» Instructions for the task: Give again, word for word, every line below from the one that has "ATOM 27 C C ." through the one that has "ATOM 38 C CA", both included, and no others.

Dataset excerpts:
#####
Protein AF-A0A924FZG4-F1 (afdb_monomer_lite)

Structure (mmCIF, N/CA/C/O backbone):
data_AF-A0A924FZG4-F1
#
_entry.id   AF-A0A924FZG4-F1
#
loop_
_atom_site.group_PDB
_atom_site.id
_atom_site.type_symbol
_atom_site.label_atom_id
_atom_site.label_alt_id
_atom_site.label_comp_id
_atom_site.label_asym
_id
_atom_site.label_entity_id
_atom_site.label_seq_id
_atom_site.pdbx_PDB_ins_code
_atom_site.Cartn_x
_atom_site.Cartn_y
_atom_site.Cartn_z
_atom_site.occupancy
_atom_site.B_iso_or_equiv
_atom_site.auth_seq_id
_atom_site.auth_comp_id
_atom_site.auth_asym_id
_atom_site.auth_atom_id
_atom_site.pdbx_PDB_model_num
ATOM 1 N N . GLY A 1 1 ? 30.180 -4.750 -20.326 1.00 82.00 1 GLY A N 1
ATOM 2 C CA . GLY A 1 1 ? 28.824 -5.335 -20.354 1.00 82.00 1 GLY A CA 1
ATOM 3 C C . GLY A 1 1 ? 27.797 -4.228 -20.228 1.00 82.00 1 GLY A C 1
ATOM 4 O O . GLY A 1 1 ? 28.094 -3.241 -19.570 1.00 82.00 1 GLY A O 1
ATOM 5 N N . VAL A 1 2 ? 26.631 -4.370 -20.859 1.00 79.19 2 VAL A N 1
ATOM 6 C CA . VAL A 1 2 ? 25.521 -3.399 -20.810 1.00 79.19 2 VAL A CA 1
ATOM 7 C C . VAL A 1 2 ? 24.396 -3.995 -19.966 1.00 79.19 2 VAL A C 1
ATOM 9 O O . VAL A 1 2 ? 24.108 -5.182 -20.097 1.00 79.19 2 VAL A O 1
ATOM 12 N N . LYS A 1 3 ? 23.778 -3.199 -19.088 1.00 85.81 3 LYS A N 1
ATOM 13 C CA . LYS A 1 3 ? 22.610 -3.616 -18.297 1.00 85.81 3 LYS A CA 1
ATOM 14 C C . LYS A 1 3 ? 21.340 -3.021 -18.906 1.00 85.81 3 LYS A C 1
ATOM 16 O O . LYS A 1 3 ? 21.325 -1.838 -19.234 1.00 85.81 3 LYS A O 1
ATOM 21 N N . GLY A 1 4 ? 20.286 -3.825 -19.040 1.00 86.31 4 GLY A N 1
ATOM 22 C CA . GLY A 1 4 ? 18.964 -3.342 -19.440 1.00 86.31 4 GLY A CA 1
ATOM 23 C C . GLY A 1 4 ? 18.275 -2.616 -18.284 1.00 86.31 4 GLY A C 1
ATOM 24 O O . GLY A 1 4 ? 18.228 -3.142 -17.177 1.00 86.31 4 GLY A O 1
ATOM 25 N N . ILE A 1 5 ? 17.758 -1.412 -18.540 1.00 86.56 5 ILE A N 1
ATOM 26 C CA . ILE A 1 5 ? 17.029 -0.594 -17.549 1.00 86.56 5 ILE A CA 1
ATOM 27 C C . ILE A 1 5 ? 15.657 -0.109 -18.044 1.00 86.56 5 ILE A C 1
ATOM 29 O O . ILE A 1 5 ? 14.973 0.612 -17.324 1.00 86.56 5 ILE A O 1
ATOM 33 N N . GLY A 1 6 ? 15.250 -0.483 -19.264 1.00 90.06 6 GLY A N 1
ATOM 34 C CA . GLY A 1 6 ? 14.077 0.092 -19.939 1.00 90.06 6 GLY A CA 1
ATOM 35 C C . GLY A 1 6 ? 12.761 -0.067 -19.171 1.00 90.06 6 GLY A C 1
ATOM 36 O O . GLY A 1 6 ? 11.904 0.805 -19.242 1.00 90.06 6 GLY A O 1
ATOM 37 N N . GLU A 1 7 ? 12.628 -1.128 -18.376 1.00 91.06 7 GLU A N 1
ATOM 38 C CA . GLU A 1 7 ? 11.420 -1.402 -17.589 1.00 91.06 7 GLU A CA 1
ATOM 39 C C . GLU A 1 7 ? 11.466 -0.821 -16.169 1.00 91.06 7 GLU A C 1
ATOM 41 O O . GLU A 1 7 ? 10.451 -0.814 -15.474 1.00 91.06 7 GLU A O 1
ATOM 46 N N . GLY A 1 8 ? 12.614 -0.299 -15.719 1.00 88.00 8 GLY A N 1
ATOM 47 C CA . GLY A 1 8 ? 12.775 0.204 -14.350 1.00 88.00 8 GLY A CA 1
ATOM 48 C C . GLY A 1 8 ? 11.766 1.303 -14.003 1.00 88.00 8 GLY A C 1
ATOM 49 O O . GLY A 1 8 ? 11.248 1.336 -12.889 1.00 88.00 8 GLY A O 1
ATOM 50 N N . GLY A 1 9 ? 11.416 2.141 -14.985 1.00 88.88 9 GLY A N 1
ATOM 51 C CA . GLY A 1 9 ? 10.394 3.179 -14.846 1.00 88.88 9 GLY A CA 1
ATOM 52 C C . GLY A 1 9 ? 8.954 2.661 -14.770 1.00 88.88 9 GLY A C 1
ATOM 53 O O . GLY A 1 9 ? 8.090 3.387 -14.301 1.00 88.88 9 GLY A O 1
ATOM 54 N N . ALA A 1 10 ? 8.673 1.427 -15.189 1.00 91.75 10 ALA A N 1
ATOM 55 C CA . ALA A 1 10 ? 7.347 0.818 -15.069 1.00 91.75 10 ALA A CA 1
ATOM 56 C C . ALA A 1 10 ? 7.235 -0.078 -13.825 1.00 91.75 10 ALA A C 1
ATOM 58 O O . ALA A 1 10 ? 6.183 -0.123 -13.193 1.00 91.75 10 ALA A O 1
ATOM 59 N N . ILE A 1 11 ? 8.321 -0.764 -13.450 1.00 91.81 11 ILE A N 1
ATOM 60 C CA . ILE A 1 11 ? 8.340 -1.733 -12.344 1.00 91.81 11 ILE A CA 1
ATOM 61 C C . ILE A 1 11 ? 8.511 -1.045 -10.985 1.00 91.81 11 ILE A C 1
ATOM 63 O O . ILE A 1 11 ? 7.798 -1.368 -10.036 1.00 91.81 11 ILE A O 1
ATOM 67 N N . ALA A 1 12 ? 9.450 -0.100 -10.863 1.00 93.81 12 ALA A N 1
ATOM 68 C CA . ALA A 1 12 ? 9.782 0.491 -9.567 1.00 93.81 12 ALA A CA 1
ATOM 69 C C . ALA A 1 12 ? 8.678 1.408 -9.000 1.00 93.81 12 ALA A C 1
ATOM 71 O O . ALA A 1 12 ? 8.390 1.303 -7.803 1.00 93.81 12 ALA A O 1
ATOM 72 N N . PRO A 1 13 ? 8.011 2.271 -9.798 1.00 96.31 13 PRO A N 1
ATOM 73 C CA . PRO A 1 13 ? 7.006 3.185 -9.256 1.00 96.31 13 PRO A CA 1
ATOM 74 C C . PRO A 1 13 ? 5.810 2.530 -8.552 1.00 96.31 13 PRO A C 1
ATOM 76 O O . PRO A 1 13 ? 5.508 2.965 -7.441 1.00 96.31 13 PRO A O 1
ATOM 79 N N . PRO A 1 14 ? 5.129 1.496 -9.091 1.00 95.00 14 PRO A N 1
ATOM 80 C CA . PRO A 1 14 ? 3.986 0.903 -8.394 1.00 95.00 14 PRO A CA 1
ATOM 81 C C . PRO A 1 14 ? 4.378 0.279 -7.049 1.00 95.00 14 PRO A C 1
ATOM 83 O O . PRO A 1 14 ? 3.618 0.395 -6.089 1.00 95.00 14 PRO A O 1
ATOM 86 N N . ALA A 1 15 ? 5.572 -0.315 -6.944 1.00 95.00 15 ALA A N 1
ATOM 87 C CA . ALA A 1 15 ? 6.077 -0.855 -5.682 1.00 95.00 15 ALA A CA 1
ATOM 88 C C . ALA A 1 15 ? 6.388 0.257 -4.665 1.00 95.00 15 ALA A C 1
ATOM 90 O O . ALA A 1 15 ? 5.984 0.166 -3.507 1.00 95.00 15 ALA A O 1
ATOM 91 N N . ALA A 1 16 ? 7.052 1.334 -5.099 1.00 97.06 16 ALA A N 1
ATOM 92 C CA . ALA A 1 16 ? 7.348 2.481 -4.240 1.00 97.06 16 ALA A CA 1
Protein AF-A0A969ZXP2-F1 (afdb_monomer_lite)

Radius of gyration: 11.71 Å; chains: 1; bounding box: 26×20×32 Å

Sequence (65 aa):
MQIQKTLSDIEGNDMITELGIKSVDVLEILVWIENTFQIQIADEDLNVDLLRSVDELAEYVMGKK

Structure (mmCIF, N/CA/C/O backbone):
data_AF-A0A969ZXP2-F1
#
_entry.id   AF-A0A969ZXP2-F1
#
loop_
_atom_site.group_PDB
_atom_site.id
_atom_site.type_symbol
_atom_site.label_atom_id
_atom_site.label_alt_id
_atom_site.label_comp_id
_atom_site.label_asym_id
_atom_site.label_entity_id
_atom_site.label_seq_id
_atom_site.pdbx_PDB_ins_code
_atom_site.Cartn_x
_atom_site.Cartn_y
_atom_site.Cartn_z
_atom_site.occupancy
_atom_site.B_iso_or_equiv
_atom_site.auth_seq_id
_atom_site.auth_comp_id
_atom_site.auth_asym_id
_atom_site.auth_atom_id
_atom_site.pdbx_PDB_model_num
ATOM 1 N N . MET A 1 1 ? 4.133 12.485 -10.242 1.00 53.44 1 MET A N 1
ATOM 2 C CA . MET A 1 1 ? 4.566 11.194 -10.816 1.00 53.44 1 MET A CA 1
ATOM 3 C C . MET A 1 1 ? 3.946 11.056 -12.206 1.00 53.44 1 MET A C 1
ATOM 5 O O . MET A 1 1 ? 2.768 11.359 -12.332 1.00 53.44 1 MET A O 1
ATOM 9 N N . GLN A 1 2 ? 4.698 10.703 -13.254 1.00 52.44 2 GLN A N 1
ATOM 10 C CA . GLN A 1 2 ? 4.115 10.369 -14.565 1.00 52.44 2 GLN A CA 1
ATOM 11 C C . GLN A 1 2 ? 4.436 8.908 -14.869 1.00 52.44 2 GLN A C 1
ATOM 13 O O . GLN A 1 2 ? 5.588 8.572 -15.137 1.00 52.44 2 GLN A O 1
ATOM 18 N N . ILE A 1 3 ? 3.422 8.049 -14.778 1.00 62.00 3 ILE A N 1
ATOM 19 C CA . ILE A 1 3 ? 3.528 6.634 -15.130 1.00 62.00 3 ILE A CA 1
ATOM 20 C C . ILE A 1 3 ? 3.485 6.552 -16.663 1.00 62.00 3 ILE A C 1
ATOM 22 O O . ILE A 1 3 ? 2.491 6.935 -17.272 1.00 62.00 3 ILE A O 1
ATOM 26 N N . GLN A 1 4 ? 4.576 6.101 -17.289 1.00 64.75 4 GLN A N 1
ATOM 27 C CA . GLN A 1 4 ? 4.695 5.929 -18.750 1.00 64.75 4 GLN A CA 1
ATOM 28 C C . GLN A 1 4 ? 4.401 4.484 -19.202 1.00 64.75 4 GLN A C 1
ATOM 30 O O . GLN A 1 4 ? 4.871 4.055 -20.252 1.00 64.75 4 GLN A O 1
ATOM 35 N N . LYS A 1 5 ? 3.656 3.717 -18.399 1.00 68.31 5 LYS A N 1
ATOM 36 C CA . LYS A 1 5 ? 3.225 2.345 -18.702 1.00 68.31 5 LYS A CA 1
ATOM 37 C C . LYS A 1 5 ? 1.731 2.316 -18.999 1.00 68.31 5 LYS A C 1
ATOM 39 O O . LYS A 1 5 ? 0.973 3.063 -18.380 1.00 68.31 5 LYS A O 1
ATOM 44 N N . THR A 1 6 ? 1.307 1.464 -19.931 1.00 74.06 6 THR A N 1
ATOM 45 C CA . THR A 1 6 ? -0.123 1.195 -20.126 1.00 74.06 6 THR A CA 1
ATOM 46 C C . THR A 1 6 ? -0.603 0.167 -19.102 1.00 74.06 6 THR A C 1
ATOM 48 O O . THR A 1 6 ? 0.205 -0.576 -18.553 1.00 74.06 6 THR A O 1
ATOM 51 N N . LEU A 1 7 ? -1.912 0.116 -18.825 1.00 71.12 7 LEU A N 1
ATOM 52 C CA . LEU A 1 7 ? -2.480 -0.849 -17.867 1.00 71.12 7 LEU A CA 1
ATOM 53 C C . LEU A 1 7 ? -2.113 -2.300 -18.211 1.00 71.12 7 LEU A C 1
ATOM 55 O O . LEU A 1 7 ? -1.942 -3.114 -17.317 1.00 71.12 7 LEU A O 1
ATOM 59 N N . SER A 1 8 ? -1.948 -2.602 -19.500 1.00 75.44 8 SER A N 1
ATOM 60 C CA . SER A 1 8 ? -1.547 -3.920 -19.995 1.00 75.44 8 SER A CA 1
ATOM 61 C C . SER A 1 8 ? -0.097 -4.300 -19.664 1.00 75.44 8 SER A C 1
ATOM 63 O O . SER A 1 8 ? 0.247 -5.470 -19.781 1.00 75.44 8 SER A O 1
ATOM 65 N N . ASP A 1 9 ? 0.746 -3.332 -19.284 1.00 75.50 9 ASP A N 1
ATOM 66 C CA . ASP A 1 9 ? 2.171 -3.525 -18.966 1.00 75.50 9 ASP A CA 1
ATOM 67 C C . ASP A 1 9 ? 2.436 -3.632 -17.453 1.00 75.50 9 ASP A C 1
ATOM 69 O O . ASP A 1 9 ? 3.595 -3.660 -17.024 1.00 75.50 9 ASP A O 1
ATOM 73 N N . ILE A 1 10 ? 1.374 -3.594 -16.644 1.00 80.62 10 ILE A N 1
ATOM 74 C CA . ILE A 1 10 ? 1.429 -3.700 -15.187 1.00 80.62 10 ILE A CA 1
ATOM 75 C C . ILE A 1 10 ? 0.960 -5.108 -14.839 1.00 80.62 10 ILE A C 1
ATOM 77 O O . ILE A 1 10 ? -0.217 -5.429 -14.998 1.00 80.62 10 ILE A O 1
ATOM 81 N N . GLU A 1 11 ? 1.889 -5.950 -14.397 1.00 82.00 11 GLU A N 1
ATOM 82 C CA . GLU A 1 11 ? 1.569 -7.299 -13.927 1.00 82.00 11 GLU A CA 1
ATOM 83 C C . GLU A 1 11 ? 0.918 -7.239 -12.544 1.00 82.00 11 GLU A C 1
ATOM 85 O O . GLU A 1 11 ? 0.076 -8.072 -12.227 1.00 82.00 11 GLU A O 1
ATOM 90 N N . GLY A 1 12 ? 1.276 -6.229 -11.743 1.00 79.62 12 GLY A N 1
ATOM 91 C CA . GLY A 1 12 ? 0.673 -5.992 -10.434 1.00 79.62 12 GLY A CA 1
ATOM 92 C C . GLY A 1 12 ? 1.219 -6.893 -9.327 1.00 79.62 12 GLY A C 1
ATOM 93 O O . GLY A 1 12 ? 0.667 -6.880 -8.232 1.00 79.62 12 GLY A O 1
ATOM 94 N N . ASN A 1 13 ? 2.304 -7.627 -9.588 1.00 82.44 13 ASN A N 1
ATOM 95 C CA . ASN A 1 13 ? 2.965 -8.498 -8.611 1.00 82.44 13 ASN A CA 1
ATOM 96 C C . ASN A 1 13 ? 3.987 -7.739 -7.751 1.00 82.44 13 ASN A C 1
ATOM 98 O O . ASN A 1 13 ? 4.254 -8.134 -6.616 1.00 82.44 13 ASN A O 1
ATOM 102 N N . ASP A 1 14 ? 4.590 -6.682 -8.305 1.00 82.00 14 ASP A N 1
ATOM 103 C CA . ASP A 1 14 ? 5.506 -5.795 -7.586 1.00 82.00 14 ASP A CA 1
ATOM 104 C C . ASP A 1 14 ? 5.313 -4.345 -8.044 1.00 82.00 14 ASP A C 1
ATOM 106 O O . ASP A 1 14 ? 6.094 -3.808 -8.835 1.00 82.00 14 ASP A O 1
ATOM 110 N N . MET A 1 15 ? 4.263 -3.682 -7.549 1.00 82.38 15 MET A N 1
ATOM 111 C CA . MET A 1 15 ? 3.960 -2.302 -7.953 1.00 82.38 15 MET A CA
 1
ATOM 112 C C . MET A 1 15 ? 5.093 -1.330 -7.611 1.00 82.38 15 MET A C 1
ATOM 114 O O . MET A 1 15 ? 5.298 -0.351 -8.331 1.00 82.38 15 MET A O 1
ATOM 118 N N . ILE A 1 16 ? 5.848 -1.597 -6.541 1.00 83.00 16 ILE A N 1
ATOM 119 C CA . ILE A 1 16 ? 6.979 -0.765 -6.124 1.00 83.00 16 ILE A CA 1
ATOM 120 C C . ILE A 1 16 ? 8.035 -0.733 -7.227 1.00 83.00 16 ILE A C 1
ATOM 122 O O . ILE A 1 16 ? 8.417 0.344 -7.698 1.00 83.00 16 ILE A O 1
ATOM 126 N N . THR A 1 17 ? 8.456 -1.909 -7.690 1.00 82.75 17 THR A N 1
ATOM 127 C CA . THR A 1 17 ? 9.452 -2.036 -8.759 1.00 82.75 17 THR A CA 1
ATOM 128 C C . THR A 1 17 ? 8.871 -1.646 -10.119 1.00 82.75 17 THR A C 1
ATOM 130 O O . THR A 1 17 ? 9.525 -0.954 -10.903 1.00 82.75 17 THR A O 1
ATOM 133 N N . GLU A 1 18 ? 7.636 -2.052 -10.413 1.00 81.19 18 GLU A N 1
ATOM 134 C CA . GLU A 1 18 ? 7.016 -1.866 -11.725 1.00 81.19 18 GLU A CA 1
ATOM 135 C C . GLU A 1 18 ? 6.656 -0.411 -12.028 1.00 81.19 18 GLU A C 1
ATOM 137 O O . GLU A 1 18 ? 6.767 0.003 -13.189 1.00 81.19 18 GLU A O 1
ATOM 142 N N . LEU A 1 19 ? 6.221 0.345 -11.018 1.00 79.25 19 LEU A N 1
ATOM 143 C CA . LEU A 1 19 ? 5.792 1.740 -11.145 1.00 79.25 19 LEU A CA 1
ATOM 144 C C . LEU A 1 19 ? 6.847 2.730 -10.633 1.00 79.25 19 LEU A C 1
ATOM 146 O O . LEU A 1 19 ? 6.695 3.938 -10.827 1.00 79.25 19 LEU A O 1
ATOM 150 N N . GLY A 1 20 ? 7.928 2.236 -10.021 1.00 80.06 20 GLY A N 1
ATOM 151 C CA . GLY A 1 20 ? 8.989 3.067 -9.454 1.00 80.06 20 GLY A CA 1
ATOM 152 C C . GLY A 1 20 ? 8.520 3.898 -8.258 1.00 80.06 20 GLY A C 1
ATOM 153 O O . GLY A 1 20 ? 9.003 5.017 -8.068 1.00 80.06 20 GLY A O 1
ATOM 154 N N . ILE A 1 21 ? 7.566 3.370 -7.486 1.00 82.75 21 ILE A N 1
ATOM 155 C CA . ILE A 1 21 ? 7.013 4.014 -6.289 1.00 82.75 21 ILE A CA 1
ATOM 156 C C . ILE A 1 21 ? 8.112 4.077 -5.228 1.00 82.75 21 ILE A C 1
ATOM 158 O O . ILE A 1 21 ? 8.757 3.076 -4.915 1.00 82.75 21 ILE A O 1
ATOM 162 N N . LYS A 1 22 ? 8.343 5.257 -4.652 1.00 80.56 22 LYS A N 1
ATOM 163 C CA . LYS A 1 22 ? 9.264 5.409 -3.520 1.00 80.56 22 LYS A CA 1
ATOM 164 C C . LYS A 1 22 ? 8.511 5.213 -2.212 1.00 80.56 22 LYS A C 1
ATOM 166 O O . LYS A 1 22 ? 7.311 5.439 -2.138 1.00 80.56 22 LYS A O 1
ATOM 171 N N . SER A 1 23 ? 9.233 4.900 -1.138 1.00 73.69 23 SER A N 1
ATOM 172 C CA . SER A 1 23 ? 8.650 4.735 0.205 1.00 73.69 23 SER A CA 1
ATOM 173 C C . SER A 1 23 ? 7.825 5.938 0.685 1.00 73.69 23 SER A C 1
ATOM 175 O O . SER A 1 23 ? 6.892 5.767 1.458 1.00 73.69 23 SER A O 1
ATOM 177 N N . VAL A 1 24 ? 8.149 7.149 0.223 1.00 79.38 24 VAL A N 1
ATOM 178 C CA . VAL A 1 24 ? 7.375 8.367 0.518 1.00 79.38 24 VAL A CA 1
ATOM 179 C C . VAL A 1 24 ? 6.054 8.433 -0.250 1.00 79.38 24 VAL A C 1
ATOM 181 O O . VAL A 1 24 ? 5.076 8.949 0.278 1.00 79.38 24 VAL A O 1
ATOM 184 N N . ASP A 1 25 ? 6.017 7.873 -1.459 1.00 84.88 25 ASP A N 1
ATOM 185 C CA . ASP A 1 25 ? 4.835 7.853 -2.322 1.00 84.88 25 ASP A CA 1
#####
» Answer to this task:
ATOM 27 C C . ILE A 1 5 ? 15.657 -0.109 -18.044 1.00 86.56 5 ILE A C 1
ATOM 29 O O . ILE A 1 5 ? 14.973 0.612 -17.324 1.00 86.56 5 ILE A O 1
ATOM 33 N N . GLY A 1 6 ? 15.250 -0.483 -19.264 1.00 90.06 6 GLY A N 1
ATOM 34 C CA . GLY A 1 6 ? 14.077 0.092 -19.939 1.00 90.06 6 GLY A CA 1
ATOM 35 C C . GLY A 1 6 ? 12.761 -0.067 -19.171 1.00 90.06 6 GLY A C 1
ATOM 36 O O . GLY A 1 6 ? 11.904 0.805 -19.242 1.00 90.06 6 GLY A O 1
ATOM 37 N N . GLU A 1 7 ? 12.628 -1.128 -18.376 1.00 91.06 7 GLU A N 1
ATOM 38 C CA . GLU A 1 7 ? 11.420 -1.402 -17.589 1.00 91.06 7 GLU A CA 1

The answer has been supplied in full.